Attack ad uses AI-generated voices of Nikki Haley and Tim Scott to claim they’re ‘too woke’
An AI-generated radio ad recreates the voices of Republican presidential candidates Nikki Haley and Tim Scott — to pummel them as too liberal and “woke” to win the GOP nomination.
The narrator of the 60-second spot — bankrolled by the Courageous Conservatives Super PAC and running in red-leaning markets in Iowa and South Carolina — opens with, “It’s time to play `Who’s more woke, with Nikki Haley and Tim Scott.”
The narrator asks the “candidates” to answer a series of questions to determine “who’s more woke” and also requests that listeners vote in an X, formerly known as Twitter, poll.
“Who supported defunding local police?” the narrator says.
The “Celebrity Voices AI”-generated voice of Scott replies, “That’s me, Tim Scott.
“My Justice Act defunded the police,” the Scott character says.
The narrator asks, “Who demolished the Confederate Memorial” in Columbia, SC, the state capital.
“Me! Nikki Haley,” responds the former South Carolina governor’s AI-voice.
Courageous Conservatives founder Chris Ekstrom told The Post, “We wanted to be creative.
“We wanted to be amusing and use AI voices. Haley and Scott are both too woke to be the Republican nominee,” Ekstrom said.

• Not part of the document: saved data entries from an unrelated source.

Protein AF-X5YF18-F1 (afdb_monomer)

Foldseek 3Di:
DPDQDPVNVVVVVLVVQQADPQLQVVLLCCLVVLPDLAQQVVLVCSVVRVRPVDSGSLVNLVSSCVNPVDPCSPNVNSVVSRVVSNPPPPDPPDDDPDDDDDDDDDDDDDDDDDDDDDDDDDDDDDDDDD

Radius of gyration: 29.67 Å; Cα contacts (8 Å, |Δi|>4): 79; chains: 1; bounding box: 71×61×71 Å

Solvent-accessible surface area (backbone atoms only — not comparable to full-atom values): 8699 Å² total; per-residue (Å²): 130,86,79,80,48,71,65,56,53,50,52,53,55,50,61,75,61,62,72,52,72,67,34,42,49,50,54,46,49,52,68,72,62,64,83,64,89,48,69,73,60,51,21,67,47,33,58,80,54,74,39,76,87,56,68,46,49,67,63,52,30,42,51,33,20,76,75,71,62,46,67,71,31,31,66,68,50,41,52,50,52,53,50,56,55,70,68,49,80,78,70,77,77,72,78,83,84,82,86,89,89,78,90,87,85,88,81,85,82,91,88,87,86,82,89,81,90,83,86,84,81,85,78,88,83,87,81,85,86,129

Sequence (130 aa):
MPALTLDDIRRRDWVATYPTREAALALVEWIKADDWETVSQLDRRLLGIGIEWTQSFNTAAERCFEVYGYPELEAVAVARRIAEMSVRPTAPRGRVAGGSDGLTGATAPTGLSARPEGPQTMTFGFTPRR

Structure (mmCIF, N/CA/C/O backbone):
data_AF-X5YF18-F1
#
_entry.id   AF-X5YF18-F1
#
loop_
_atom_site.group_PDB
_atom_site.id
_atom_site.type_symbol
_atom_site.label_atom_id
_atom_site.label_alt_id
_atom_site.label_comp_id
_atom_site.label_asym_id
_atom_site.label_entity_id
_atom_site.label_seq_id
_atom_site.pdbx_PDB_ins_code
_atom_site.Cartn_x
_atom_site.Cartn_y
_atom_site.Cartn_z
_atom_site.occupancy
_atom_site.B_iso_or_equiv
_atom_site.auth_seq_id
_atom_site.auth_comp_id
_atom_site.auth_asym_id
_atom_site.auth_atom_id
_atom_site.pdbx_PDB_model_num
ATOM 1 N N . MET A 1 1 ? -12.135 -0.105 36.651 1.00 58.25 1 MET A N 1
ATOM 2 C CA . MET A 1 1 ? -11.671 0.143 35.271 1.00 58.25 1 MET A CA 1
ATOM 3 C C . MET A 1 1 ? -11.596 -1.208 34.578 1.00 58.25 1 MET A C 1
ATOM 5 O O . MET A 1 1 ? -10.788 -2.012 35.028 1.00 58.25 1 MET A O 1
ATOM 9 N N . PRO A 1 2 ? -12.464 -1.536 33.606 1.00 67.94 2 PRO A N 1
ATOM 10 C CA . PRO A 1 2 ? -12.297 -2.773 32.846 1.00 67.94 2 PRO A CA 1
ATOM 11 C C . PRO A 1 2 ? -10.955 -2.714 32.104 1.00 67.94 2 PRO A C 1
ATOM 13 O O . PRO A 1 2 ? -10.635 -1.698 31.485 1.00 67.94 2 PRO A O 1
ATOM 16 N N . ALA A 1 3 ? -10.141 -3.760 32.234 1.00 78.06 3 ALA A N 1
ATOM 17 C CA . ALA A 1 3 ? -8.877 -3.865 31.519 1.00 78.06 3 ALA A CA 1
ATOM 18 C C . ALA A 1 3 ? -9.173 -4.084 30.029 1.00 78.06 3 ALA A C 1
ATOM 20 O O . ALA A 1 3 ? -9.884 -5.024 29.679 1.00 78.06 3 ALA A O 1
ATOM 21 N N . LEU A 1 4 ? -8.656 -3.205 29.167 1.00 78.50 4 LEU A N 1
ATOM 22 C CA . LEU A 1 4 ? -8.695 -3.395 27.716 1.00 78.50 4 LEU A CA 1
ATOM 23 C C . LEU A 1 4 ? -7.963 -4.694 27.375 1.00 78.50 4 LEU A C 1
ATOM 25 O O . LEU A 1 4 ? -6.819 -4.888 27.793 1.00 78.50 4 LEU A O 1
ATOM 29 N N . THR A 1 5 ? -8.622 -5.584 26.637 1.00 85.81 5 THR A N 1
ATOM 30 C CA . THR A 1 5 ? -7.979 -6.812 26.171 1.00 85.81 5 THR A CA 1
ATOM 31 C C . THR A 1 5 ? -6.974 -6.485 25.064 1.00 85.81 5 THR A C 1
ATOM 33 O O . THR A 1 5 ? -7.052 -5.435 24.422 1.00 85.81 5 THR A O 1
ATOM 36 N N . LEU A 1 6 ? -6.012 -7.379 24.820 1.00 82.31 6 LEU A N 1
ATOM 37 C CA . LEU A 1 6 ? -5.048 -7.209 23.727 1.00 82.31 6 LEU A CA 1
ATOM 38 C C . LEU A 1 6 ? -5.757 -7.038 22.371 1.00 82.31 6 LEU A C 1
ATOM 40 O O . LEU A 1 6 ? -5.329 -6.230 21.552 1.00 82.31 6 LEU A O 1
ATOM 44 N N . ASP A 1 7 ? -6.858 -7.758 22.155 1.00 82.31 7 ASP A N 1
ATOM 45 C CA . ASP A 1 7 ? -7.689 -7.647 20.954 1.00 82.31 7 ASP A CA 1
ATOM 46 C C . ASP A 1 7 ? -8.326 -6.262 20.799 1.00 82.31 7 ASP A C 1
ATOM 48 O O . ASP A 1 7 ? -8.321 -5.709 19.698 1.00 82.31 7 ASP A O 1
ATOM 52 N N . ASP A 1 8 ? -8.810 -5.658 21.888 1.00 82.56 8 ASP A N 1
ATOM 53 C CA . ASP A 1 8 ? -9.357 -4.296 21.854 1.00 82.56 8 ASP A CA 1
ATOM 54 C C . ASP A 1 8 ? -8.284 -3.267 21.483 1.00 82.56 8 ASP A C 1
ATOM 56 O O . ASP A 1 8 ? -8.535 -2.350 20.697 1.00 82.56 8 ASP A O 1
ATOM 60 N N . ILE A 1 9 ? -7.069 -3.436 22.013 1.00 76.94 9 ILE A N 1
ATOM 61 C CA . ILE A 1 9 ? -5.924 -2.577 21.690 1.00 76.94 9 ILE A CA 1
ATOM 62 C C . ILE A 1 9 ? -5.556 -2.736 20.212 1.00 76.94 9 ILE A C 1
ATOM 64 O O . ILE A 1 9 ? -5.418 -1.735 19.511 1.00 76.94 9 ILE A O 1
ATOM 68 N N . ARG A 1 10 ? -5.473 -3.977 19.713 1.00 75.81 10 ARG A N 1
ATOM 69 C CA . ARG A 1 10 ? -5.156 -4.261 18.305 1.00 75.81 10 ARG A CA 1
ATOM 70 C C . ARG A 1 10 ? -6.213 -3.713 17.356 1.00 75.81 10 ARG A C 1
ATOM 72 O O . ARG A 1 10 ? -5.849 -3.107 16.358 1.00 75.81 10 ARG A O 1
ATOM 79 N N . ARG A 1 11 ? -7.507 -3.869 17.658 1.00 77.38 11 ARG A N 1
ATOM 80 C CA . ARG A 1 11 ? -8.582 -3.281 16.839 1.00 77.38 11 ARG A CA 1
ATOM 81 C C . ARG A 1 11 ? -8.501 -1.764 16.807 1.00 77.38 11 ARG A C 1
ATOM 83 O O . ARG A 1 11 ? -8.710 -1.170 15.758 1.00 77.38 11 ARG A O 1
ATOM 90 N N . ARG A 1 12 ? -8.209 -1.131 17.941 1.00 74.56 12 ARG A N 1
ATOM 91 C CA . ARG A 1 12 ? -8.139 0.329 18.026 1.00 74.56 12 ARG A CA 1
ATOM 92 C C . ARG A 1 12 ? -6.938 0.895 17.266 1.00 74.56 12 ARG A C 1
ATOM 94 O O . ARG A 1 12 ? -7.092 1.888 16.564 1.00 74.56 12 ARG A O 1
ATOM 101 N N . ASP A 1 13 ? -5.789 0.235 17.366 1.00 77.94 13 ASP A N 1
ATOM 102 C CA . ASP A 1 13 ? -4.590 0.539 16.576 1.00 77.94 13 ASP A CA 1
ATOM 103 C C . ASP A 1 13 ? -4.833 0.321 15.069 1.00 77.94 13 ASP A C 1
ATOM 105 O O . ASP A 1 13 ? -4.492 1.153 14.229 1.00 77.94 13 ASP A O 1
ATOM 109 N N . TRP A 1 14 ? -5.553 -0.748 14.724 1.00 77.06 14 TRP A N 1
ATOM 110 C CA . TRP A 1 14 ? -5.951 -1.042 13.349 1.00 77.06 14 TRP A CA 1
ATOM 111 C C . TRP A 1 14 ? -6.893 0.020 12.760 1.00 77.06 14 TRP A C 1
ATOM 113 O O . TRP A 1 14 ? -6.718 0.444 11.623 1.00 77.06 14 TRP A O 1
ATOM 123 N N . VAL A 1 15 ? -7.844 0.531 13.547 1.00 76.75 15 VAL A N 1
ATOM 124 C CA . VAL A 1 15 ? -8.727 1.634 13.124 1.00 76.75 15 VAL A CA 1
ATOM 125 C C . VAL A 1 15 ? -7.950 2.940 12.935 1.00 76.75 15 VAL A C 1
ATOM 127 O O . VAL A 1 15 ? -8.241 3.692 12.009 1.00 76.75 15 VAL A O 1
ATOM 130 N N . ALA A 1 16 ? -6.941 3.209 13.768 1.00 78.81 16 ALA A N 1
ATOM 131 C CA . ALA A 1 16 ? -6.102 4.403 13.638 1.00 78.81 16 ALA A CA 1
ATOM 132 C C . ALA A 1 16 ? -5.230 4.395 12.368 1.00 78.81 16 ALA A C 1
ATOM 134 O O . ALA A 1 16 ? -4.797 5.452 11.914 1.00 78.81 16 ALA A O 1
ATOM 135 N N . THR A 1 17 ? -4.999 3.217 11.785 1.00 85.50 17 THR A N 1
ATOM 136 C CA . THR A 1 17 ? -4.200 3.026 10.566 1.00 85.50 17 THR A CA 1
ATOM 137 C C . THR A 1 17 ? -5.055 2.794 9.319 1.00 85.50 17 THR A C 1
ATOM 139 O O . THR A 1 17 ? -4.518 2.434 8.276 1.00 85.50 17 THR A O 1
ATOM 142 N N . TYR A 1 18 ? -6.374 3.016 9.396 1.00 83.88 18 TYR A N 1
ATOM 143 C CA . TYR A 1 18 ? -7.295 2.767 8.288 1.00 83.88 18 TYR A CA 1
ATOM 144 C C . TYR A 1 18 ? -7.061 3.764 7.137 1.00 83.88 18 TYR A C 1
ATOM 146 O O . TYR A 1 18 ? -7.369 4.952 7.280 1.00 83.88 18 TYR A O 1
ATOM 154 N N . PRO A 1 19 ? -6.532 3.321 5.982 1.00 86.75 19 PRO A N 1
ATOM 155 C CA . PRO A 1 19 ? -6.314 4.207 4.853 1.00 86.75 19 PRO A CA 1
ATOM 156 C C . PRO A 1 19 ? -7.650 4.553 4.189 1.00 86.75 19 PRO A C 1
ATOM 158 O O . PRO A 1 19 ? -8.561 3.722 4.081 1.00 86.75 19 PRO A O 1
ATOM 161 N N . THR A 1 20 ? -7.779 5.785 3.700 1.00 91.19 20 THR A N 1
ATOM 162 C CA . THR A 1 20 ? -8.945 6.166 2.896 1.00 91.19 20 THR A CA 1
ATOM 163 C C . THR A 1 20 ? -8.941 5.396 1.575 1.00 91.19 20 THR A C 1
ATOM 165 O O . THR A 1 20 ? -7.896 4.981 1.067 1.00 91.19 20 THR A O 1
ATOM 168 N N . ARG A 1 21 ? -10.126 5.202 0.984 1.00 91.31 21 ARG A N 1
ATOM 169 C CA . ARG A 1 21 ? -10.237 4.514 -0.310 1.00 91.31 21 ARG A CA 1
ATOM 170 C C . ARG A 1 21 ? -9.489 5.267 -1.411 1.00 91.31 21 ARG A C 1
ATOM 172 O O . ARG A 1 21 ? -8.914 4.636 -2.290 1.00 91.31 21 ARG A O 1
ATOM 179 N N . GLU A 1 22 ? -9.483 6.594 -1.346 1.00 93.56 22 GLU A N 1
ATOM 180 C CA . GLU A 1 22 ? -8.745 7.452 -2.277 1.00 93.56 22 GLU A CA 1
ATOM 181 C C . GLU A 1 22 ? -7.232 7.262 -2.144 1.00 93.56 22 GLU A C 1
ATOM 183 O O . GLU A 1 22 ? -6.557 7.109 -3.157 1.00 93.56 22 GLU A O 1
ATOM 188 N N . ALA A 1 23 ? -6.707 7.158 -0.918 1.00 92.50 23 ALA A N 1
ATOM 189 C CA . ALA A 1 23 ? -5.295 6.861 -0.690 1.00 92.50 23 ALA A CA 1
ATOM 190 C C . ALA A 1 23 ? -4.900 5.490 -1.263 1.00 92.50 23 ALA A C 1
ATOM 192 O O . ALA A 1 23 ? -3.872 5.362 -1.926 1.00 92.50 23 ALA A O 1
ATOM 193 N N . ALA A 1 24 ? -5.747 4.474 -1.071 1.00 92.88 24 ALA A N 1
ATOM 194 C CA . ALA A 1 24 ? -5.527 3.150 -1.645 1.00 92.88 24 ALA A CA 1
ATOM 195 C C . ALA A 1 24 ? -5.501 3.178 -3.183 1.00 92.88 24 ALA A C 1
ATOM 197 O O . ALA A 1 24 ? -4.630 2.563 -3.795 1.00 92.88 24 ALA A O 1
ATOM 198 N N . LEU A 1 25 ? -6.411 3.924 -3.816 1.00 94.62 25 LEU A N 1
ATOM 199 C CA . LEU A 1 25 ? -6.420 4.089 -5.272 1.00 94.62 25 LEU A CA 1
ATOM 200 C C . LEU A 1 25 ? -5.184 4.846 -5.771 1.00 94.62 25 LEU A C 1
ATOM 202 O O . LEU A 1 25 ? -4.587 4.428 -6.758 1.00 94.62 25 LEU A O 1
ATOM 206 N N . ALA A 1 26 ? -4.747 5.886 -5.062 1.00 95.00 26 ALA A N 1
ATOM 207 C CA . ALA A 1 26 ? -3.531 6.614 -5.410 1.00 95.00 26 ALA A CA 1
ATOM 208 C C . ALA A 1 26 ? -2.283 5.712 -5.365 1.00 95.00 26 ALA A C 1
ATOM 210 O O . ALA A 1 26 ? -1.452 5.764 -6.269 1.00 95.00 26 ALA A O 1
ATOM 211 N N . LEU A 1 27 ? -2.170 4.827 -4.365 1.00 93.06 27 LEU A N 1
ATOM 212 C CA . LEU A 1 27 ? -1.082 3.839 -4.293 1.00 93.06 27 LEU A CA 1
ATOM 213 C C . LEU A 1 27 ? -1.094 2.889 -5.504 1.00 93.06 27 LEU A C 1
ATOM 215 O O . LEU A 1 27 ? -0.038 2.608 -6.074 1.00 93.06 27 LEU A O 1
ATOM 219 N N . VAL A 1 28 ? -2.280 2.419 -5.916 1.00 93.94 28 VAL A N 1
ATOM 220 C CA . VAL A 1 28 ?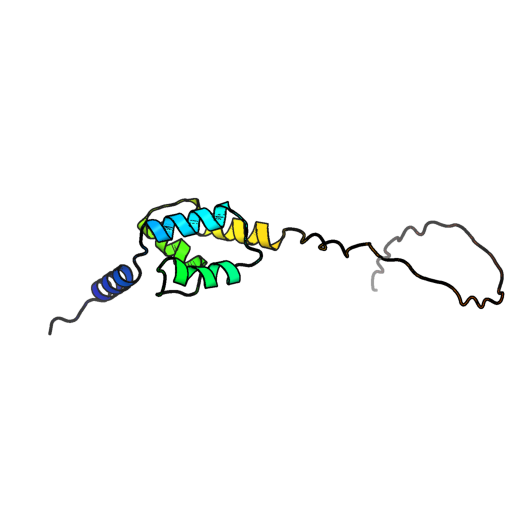 -2.446 1.575 -7.115 1.00 93.94 2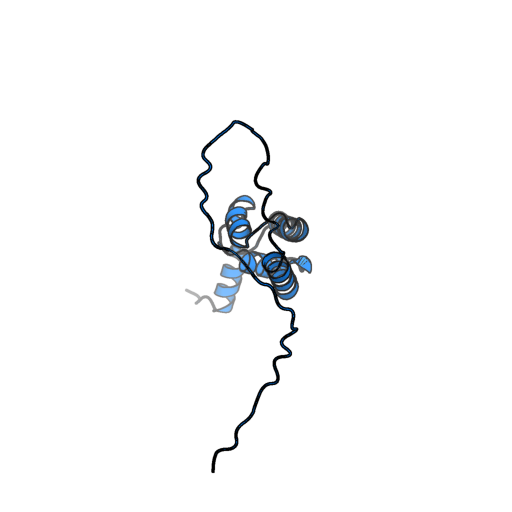8 VAL A CA 1
ATOM 221 C C . VAL A 1 28 ? -2.001 2.327 -8.367 1.00 93.94 28 VAL A C 1
ATOM 223 O O . VAL A 1 28 ? -1.280 1.772 -9.198 1.00 93.94 28 VAL A O 1
ATOM 226 N N . GLU A 1 29 ? -2.399 3.590 -8.504 1.00 94.19 29 GLU A N 1
ATOM 227 C CA . GLU A 1 29 ? -2.000 4.428 -9.633 1.00 94.19 29 GLU A CA 1
ATOM 228 C C . GLU A 1 29 ? -0.485 4.625 -9.686 1.00 94.19 29 GLU A C 1
ATOM 230 O O . GLU A 1 29 ? 0.098 4.484 -10.756 1.00 94.19 29 GLU A O 1
ATOM 235 N N . TRP A 1 30 ? 0.184 4.860 -8.555 1.00 93.12 30 TRP A N 1
ATOM 236 C CA . TRP A 1 30 ? 1.643 5.028 -8.526 1.00 93.12 30 TRP A CA 1
ATOM 237 C C . TRP A 1 30 ? 2.397 3.750 -8.909 1.00 93.12 30 TRP A C 1
ATOM 239 O O . TRP A 1 30 ? 3.378 3.806 -9.652 1.00 93.12 30 TRP A O 1
ATOM 249 N N . ILE A 1 31 ? 1.931 2.584 -8.448 1.00 90.81 31 ILE A N 1
ATOM 250 C CA . ILE A 1 31 ? 2.507 1.285 -8.833 1.00 90.81 31 ILE A CA 1
ATOM 251 C C . ILE A 1 31 ? 2.360 1.041 -10.338 1.00 90.81 31 ILE A C 1
ATOM 253 O O . ILE A 1 31 ? 3.289 0.531 -10.959 1.00 90.81 31 ILE A O 1
ATOM 257 N N . LYS A 1 32 ? 1.215 1.410 -10.924 1.00 90.25 32 LYS A N 1
ATOM 258 C CA . LYS A 1 32 ? 0.910 1.192 -12.349 1.00 90.25 32 LYS A CA 1
ATOM 259 C C . LYS A 1 32 ? 1.510 2.251 -13.273 1.00 90.25 32 LYS A C 1
ATOM 261 O O . LYS A 1 32 ? 1.668 1.984 -14.461 1.00 90.25 32 LYS A O 1
ATOM 266 N N . ALA A 1 33 ? 1.779 3.449 -12.758 1.00 89.62 33 ALA A N 1
ATOM 267 C CA . ALA A 1 33 ? 2.397 4.532 -13.514 1.00 89.62 33 ALA A CA 1
ATOM 268 C C . ALA A 1 33 ? 3.894 4.294 -13.744 1.00 89.62 33 ALA A C 1
ATOM 270 O O . ALA A 1 33 ? 4.424 4.754 -14.755 1.00 89.62 33 ALA A O 1
ATOM 271 N N . ASP A 1 34 ? 4.566 3.582 -12.829 1.00 85.50 34 ASP A N 1
ATOM 272 C CA . ASP A 1 34 ? 6.002 3.271 -12.917 1.00 85.50 34 ASP A CA 1
ATOM 273 C C . ASP A 1 34 ? 6.892 4.502 -13.153 1.00 85.50 34 ASP A C 1
ATOM 275 O O . ASP A 1 34 ? 7.965 4.413 -13.756 1.00 85.50 34 ASP A O 1
ATOM 279 N N . ASP A 1 35 ? 6.439 5.669 -12.688 1.00 85.50 35 ASP A N 1
ATOM 280 C CA . ASP A 1 35 ? 7.100 6.965 -12.856 1.00 85.50 35 ASP A CA 1
ATOM 281 C C . ASP A 1 35 ? 8.157 7.245 -11.774 1.00 85.50 35 ASP A C 1
ATOM 283 O O . ASP A 1 35 ? 8.692 8.350 -11.692 1.00 85.50 35 ASP A O 1
ATOM 287 N N . TRP A 1 36 ? 8.464 6.257 -10.935 1.00 87.06 36 TRP A N 1
ATOM 288 C CA . TRP A 1 36 ? 9.348 6.373 -9.781 1.00 87.06 36 TRP A CA 1
ATOM 289 C C . TRP A 1 36 ? 10.660 5.620 -10.007 1.00 87.06 36 TRP A C 1
ATOM 291 O O . TRP A 1 36 ? 10.680 4.476 -10.450 1.00 87.06 36 TRP A O 1
ATOM 301 N N . GLU A 1 37 ? 11.784 6.254 -9.674 1.00 84.31 37 GLU A N 1
ATOM 302 C CA . GLU A 1 37 ? 13.109 5.622 -9.809 1.00 84.31 37 GLU A CA 1
ATOM 303 C C . GLU A 1 37 ? 13.487 4.807 -8.558 1.00 84.31 37 GLU A C 1
ATOM 305 O O . GLU A 1 37 ? 14.246 3.846 -8.643 1.00 84.31 37 GLU A O 1
ATOM 310 N N . THR A 1 38 ? 12.965 5.179 -7.383 1.00 86.94 38 THR A N 1
ATOM 311 C CA . THR A 1 38 ? 13.238 4.497 -6.109 1.00 86.94 38 THR A CA 1
ATOM 312 C C . THR A 1 38 ? 12.005 4.469 -5.212 1.00 86.94 38 THR A C 1
ATOM 314 O O . THR A 1 38 ? 11.178 5.380 -5.241 1.00 86.94 38 THR A O 1
ATOM 317 N N . VAL A 1 39 ? 11.917 3.455 -4.345 1.00 88.25 39 VAL A N 1
ATOM 318 C CA . VAL A 1 39 ? 10.830 3.319 -3.354 1.00 88.25 39 VAL A CA 1
ATOM 319 C C . VAL A 1 39 ? 10.771 4.528 -2.414 1.00 88.25 39 VAL A C 1
ATOM 321 O O . VAL A 1 39 ? 9.691 4.987 -2.067 1.00 88.25 39 VAL A O 1
ATOM 324 N N . SER A 1 40 ? 11.916 5.146 -2.111 1.00 89.50 40 SER A N 1
ATOM 325 C CA . SER A 1 40 ? 11.975 6.364 -1.294 1.00 89.50 40 SER A CA 1
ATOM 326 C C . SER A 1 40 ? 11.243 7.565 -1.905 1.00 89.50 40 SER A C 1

Scott appeared on ABC’s “This Week” program June 20 and was asked about a story in The Root, a left-leaning black publication.
The story had described the South Carolina senator’s proposed Justice Act as a form of defunding the police because it blocked police departments from receiving funding if they failed to comply with reforms involving chokeholds, no-knock warrants and training.
“God bless ‘The Root,’ ” Scott told ABC’s “This Week” program at the time. “It’s nice to have them on my side every blue moon. I’m not sure I would go with their conclusions. But, yes, it is important for us to use the resources that we provide to law enforcement, and a way to get them, to compel them, towards the direction that we think is in the best interest of the nation, the communities that, they, they serve and frankly of the officers themselves.
Jon Karl, the show’s host, followed up by asking, “And I guess their point is if the, if the – police departments don’t do what you are asking, they will lose access to federal funds. So, so there would be an element of withholding funding here?”
Scott replied, “Yes. “Very, very important aspect of our bill.”
As for Haley, after the 2015 mass shooting that killed nine black churchgoers at Mother Emanuel AME Church in Charleston, she approved as the then-governor a law removing the confederate flag from the grounds of the state capitol, which many view as a racist symbol of slavery and white supremacy.
In the new ad, the narrator also asks who “kept a strong conservative” off the federal bench. Scott had blocked Thomas Farr, an appointee of former President Donald Trump for allegedly disenfranchising black voters.
“That’s me, Tim Scott!” replies the AI-generated voice of the GOP contender.
The narrator also asks who fell for the “Bubba Wallace noose hoax” — a reference to the incident involving the black NASCAR driver.
“Nikki Haley, of course,” her AI-Haley voice said.
An FBI probe concluded the noose knot had been in the garage stall well before Wallace’s team came in and that the noose did not intentionally target Wallace and therefore was not a racist act.
Haley, the first US ambassador to the UN under Trump, tweeted at the time, “We should all stand with @BubbaWallace today against the cowards who secretly put the noose in his garage stall. Watch your back cowards. Bubba has a bigger army than you do. #HateWontWin #WeStandWithBubba.”
Ekstrom said his group has spent $35,000 on ads in Iowa and South Carolina thus far and expects to market the ad in Nevada, an early voting state for the GOP nomination. He also expects to extend the ad in South Carolina, another early voting state in February 2024, where locals Haley and Scott would have to perform well to move on in the GOP primary.
His Courageous Conservatives PAC was an early backer of Texas Sen. Ted Cruz for president in 2016.
The group is not backing a particular candidate at this point, but it gives away its sympathies by including a photo of Florida Gov. Ron DeSantis on its X account.
The group’s ad is not the first AI advertisement to hit the 2024 presidential race.
In July, a pro-Ron DeSantis super PAC used an AI version of Trump’s voice in a new TV ad slamming the former president.
The ad, paid for by Never Back Down, charged Trump with attacking Iowa Gov. Kim Reynolds and disrespecting the first caucus state.
The Haley and Scott campaigns had no immediate comment on the ad involving them.